* [DIRECTIONS FOR THIS TASK]:
Below are lines of records; copy exactly those from the one containing "ATOM 78 C CA" through the one containing "ATOM 101 C C", leaving the pictures behind.

* [EXERCISE INPUT]:

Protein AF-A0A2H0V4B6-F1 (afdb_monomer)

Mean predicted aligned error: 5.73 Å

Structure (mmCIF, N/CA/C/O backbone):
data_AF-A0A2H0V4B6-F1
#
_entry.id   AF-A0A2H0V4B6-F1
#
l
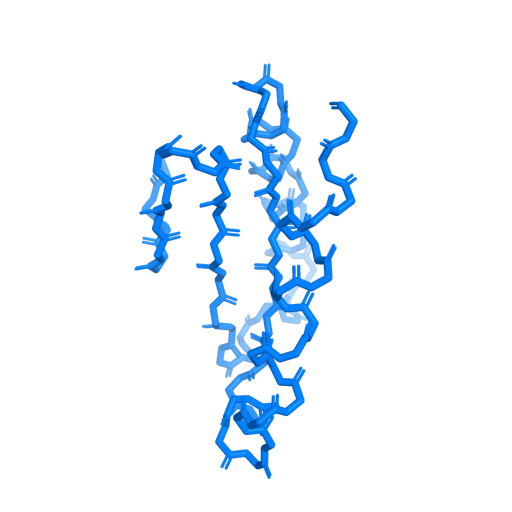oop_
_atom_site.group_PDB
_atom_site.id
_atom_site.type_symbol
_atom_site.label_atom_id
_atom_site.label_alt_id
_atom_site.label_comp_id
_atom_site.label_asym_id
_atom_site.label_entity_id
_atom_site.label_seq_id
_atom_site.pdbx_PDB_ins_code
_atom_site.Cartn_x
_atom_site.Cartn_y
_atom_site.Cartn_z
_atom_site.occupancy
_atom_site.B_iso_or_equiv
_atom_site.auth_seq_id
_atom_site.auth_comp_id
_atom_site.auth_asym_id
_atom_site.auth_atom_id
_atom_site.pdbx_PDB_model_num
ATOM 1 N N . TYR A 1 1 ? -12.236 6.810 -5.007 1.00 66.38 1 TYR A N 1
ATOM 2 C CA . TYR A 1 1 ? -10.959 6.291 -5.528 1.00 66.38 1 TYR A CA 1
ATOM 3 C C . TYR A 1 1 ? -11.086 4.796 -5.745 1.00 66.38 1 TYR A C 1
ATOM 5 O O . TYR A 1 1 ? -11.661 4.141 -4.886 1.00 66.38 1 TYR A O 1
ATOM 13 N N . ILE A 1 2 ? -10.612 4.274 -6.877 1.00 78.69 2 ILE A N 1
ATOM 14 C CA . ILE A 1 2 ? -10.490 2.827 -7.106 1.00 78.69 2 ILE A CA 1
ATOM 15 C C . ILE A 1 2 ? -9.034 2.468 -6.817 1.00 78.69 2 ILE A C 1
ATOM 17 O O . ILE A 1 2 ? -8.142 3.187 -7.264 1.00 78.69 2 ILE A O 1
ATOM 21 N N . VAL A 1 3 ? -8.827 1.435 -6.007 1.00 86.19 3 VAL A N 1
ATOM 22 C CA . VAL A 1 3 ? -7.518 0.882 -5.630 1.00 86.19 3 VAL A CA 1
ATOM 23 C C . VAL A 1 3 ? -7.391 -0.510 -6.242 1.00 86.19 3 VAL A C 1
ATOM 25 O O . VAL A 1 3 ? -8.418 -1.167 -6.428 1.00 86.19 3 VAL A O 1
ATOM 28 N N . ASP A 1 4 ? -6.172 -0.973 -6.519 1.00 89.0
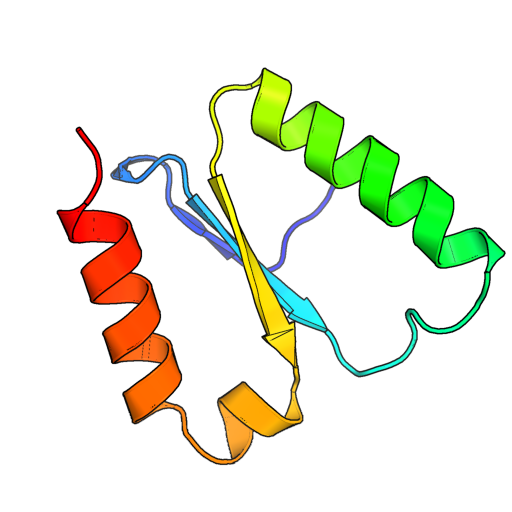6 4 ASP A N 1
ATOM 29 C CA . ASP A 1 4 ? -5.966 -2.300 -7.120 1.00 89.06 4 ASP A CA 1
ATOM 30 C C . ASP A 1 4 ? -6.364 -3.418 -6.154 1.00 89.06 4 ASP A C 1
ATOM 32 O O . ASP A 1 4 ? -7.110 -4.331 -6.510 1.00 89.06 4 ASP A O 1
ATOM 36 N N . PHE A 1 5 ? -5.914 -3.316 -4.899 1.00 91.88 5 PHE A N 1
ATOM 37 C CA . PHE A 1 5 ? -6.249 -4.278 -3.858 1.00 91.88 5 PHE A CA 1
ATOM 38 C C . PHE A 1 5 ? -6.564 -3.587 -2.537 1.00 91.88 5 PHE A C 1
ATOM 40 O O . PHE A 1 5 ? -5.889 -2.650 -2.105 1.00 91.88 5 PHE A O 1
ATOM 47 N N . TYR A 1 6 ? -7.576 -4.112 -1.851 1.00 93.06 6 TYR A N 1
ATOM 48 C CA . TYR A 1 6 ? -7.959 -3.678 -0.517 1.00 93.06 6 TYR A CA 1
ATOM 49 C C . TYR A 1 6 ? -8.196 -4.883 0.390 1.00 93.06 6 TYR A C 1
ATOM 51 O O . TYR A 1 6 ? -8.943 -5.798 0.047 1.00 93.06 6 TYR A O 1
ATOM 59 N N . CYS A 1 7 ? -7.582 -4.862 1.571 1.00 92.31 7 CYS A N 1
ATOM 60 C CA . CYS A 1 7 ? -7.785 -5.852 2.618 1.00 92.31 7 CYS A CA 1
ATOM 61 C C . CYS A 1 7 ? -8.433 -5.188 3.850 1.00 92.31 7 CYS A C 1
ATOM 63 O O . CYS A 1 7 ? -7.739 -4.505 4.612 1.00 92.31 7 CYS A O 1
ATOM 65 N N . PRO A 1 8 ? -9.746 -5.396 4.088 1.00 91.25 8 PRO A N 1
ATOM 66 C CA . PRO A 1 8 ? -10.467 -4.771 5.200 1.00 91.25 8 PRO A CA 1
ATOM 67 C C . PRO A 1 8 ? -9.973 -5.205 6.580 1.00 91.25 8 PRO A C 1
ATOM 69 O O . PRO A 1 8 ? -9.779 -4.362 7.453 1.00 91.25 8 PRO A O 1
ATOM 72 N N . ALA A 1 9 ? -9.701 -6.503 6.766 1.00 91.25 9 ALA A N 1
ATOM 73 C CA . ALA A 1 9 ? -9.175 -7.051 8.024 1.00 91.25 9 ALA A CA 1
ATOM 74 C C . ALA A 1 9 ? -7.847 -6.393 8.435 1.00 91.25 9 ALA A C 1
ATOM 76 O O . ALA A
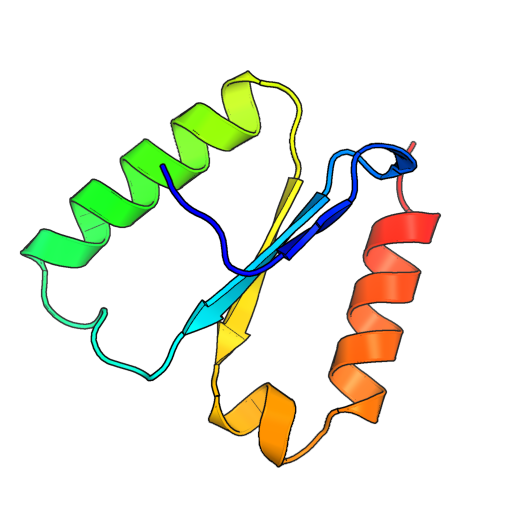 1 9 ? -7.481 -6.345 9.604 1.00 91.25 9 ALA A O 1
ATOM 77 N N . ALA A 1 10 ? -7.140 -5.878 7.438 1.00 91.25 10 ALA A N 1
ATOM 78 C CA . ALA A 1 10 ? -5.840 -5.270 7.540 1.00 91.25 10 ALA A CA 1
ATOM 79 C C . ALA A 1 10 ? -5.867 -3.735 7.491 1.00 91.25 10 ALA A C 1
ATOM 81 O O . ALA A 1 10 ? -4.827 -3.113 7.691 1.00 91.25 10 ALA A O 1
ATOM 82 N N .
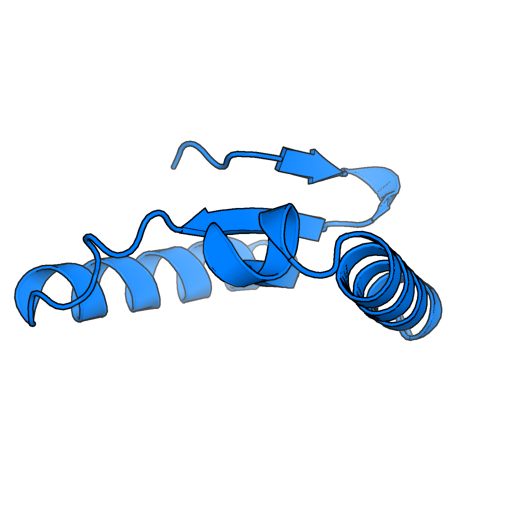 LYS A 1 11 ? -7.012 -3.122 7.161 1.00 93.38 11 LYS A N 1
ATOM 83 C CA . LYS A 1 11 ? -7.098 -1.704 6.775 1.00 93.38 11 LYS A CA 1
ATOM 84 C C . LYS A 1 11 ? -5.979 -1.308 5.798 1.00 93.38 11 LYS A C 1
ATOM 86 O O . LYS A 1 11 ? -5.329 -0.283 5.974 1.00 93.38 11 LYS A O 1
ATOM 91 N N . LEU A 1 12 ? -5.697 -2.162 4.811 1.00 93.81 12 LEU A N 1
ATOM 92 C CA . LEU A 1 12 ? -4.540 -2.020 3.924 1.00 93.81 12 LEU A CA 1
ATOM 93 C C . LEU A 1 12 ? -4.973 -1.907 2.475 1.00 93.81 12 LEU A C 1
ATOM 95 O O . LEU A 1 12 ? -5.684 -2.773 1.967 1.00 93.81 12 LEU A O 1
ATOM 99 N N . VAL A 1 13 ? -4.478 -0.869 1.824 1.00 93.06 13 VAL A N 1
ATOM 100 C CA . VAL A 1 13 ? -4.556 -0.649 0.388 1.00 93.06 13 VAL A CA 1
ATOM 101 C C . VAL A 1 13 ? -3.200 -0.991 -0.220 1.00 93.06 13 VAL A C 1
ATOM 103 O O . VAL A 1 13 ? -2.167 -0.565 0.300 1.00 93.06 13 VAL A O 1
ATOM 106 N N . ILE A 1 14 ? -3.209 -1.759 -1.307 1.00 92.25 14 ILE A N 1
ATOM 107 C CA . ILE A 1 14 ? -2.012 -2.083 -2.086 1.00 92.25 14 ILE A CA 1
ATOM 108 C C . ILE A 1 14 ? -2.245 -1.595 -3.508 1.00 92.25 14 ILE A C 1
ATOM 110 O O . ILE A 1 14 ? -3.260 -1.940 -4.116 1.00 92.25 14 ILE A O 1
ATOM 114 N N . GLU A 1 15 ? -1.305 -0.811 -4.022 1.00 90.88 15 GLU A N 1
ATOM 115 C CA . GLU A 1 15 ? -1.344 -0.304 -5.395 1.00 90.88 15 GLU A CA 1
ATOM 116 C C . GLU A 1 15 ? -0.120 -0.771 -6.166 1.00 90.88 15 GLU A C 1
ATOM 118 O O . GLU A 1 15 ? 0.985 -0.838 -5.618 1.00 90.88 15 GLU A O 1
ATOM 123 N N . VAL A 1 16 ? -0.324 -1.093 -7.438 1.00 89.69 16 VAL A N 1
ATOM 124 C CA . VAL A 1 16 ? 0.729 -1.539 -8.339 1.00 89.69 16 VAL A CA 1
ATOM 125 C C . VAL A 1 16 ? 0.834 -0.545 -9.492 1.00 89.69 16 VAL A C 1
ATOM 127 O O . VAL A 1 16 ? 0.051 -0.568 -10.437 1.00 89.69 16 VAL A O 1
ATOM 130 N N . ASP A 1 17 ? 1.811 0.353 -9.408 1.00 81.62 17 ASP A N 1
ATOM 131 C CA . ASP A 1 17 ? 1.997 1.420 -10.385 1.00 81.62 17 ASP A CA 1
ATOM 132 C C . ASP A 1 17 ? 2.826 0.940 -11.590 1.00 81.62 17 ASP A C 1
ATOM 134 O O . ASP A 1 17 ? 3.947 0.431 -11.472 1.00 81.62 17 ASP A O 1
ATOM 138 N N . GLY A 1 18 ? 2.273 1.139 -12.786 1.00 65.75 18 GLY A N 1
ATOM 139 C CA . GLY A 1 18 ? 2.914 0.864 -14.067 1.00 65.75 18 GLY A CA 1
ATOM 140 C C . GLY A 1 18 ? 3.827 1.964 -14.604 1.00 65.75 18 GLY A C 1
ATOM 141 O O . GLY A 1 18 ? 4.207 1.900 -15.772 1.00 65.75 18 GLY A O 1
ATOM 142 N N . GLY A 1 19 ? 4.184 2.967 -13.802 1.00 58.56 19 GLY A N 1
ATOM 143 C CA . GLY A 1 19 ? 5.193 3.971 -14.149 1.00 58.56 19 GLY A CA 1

* [TASK ANSWER]:
ATOM 78 C CA . ALA A 1 10 ? -5.840 -5.270 7.540 1.00 91.25 10 ALA A CA 1
ATOM 79 C C . ALA A 1 10 ? -5.867 -3.735 7.491 1.00 91.25 10 ALA A C 1
ATOM 81 O O . ALA A 1 10 ? -4.827 -3.113 7.691 1.00 91.25 10 ALA A O 1
ATOM 82 N N .
 LYS A 1 11 ? -7.012 -3.122 7.161 1.00 93.38 11 LYS A N 1
ATOM 83 C CA . LYS A 1 11 ? -7.098 -1.704 6.775 1.00 93.38 11 LYS A CA 1
ATOM 84 C C . LYS A 1 11 ? -5.979 -1.308 5.798 1.00 93.38 11 LYS A C 1
ATOM 86 O O . LYS A 1 11 ? -5.329 -0.283 5.974 1.00 93.38 11 LYS A O 1
ATOM 91 N N . LEU A 1 12 ? -5.697 -2.162 4.811 1.00 93.81 12 LEU A N 1
ATOM 92 C CA . LEU A 1 12 ? -4.540 -2.020 3.924 1.00 93.81 12 LEU A CA 1
ATOM 93 C C . LEU A 1 12 ? -4.973 -1.907 2.475 1.00 93.81 12 LEU A C 1
ATOM 95 O O . LEU A 1 12 ? -5.684 -2.773 1.967 1.00 93.81 12 LEU A O 1
ATOM 99 N N . VAL A 1 13 ? -4.478 -0.869 1.824 1.00 93.06 13 VAL A N 1
ATOM 100 C CA . VAL A 1 13 ? -4.556 -0.649 0.388 1.00 93.06 13 VAL A CA 1
ATOM 101 C C . VAL A 1 13 ? -3.200 -0.991 -0.220 1.00 93.06 13 VAL A C 1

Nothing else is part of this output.